YOUR ASSIGNMENT: Please repeat, from the entries that follow, the lines from the one containing "ATOM 24 C C" through the one containing "ATOM 30 C CA" exactly, adding nothing.

Records drawn from a dataset:
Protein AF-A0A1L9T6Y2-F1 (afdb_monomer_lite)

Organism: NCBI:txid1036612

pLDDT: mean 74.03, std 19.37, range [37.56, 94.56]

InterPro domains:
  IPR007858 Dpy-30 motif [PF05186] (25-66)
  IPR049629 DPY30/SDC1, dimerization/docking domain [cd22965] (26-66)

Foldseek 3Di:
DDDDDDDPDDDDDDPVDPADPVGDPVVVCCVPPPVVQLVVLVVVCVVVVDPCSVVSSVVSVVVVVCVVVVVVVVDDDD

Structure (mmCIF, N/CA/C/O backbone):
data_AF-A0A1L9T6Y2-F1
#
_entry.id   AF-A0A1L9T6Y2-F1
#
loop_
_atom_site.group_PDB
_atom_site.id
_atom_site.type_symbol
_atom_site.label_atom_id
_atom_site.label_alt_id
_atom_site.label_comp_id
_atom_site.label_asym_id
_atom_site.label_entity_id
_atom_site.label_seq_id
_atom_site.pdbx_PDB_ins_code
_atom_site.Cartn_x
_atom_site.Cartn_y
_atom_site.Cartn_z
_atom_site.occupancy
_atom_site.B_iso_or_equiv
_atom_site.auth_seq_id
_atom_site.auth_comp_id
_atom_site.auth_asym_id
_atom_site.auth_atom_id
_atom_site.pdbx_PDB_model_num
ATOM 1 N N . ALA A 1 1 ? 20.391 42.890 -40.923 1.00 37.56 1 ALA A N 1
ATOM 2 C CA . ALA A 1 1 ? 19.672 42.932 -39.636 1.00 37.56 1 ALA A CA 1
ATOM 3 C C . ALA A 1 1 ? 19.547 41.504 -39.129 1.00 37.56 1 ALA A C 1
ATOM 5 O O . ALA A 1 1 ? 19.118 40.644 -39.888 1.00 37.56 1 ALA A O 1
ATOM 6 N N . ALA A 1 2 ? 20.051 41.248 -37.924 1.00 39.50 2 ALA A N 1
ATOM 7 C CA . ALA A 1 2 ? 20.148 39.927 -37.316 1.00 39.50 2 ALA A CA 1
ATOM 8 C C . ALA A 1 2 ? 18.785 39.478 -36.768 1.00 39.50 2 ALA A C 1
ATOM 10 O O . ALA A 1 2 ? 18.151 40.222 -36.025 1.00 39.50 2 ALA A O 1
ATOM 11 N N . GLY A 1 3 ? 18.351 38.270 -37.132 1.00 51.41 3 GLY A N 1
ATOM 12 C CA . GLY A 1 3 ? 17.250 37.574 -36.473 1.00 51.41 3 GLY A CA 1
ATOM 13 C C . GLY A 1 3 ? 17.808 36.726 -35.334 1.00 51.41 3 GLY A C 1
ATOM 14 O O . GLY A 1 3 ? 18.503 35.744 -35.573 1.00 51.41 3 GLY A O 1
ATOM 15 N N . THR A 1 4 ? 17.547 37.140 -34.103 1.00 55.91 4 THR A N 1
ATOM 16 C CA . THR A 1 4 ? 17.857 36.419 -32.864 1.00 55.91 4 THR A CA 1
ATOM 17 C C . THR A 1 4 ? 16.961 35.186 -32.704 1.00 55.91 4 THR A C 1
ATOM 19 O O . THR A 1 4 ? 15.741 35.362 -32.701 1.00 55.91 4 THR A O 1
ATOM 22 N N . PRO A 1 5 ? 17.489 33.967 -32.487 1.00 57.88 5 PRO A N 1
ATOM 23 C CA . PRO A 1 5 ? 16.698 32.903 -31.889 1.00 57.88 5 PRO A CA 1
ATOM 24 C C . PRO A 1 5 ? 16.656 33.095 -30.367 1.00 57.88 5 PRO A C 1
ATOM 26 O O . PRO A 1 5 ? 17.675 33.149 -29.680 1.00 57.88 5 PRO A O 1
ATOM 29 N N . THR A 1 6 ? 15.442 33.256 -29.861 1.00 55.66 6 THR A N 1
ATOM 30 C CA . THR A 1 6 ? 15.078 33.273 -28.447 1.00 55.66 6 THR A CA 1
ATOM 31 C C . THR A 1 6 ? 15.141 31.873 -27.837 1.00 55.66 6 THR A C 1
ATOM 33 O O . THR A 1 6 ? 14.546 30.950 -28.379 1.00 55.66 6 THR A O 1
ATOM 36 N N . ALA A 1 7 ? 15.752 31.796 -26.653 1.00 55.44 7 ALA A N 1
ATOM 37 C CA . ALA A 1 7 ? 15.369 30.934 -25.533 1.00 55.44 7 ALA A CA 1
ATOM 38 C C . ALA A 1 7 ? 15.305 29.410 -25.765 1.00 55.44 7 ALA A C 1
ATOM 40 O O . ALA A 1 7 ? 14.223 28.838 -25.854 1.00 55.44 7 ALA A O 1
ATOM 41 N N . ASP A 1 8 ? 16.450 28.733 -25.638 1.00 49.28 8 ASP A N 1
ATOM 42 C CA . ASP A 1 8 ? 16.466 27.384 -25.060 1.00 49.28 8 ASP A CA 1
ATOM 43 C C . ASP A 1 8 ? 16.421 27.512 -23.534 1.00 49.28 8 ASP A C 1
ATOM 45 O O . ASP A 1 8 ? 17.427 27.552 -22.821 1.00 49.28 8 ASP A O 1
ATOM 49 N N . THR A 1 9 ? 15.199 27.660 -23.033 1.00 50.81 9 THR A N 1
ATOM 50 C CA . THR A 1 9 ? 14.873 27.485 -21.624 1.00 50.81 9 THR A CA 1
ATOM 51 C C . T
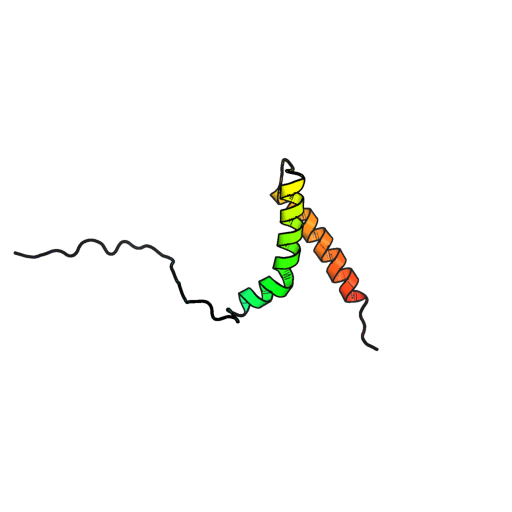HR A 1 9 ? 15.154 26.033 -21.248 1.00 50.81 9 THR A C 1
ATOM 53 O O . THR A 1 9 ? 14.526 25.111 -21.762 1.00 50.81 9 THR A O 1
ATOM 56 N N . MET A 1 10 ? 16.089 25.832 -20.316 1.00 55.53 10 MET A N 1
ATOM 57 C CA . MET A 1 10 ? 16.201 24.608 -19.523 1.00 55.53 10 MET A CA 1
ATOM 58 C C . MET A 1 10 ? 14.809 24.152 -19.076 1.00 55.53 10 MET A C 1
ATOM 60 O O . MET A 1 10 ? 14.176 24.795 -18.242 1.00 55.53 10 MET A O 1
ATOM 64 N N . THR A 1 11 ? 14.327 23.025 -19.586 1.00 46.41 11 THR A N 1
ATOM 65 C CA . THR A 1 11 ? 13.278 22.255 -18.918 1.00 46.41 11 THR A CA 1
ATOM 66 C C . THR A 1 11 ? 13.582 20.779 -19.102 1.00 46.41 11 THR A C 1
ATOM 68 O O . THR A 1 11 ? 13.414 20.190 -20.167 1.00 46.41 11 THR A O 1
ATOM 71 N N . SER A 1 12 ? 14.103 20.209 -18.020 1.00 51.28 12 SER A N 1
ATOM 72 C CA . SER A 1 12 ? 14.197 18.782 -17.771 1.00 51.28 12 SER A CA 1
ATOM 73 C C . SER A 1 12 ? 12.874 18.062 -18.033 1.00 51.28 12 SER A C 1
ATOM 75 O O . SER A 1 12 ? 11.799 18.598 -17.786 1.00 51.28 12 SER A O 1
ATOM 77 N N . ALA A 1 13 ? 13.010 16.780 -18.374 1.00 54.22 13 ALA A N 1
ATOM 78 C CA . ALA A 1 13 ? 11.991 15.736 -18.316 1.00 54.22 13 ALA A CA 1
ATOM 79 C C . ALA A 1 13 ? 10.958 15.710 -19.451 1.00 54.22 13 ALA A C 1
ATOM 81 O O . ALA A 1 13 ? 9.840 16.180 -19.314 1.00 54.22 13 ALA A O 1
ATOM 82 N N . THR A 1 14 ? 11.283 14.974 -20.514 1.00 45.28 14 THR A N 1
ATOM 83 C CA . THR A 1 14 ? 10.330 14.070 -21.183 1.00 45.28 14 THR A CA 1
ATOM 84 C C . THR A 1 14 ? 11.108 13.012 -21.969 1.00 45.28 14 THR A C 1
ATOM 86 O O . THR A 1 14 ? 11.205 13.041 -23.190 1.00 45.28 14 THR A O 1
ATOM 89 N N . ASN A 1 15 ? 11.644 12.009 -21.262 1.00 49.62 15 ASN A N 1
ATOM 90 C CA . ASN A 1 15 ? 11.942 10.716 -21.889 1.00 49.62 15 ASN A CA 1
ATOM 91 C C . ASN A 1 15 ? 10.607 10.019 -22.200 1.00 49.62 15 ASN A C 1
ATOM 93 O O . ASN A 1 15 ? 10.200 9.069 -21.531 1.00 49.62 15 ASN A O 1
ATOM 97 N N . ALA A 1 16 ? 9.903 10.520 -23.214 1.00 52.69 16 ALA A N 1
ATOM 98 C CA . ALA A 1 16 ? 8.774 9.858 -23.844 1.00 52.69 16 ALA A CA 1
ATOM 99 C C . ALA A 1 16 ? 9.310 8.765 -24.780 1.00 52.69 16 ALA A C 1
ATOM 101 O O . ALA A 1 16 ? 9.176 8.840 -25.996 1.00 52.69 16 ALA A O 1
ATOM 102 N N . ASN A 1 17 ? 9.968 7.752 -24.211 1.00 53.03 17 ASN A N 1
ATOM 103 C CA . ASN A 1 17 ? 10.248 6.538 -24.962 1.00 53.03 17 ASN A CA 1
ATOM 104 C C . ASN A 1 17 ? 8.977 5.671 -24.890 1.00 53.03 17 ASN A C 1
ATOM 106 O O . ASN A 1 17 ? 8.558 5.352 -23.770 1.00 53.03 17 ASN A O 1
ATOM 110 N N . PRO A 1 18 ? 8.323 5.318 -26.014 1.00 49.97 18 PRO A N 1
ATOM 111 C CA . PRO A 1 18 ? 7.172 4.426 -25.998 1.00 49.97 18 PRO A CA 1
ATOM 112 C C . PRO A 1 18 ? 7.608 3.106 -25.366 1.00 49.97 18 PRO A C 1
ATOM 114 O O . PRO A 1 18 ? 8.427 2.359 -25.902 1.00 49.97 18 PRO A O 1
ATOM 117 N N . VAL A 1 19 ? 7.115 2.862 -24.155 1.00 52.81 19 VAL A N 1
ATOM 118 C CA . VAL A 1 19 ? 7.483 1.698 -23.359 1.00 52.81 19 VAL A CA 1
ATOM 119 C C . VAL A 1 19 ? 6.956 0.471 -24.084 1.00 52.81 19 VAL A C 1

SOLUTION TO THE EXERCISE:
ATOM 24 C C . PRO A 1 5 ? 16.656 33.095 -30.367 1.00 57.88 5 PRO A C 1
ATOM 26 O O . PRO A 1 5 ? 17.675 33.149 -29.680 1.00 57.88 5 PRO A O 1
ATOM 29 N N . THR A 1 6 ? 15.442 33.256 -29.861 1.00 55.66 6 THR A N 1
ATOM 30 C CA . THR A 1 6 ? 15.078 33.273 -28.447 1.00 55.66 6 THR A CA 1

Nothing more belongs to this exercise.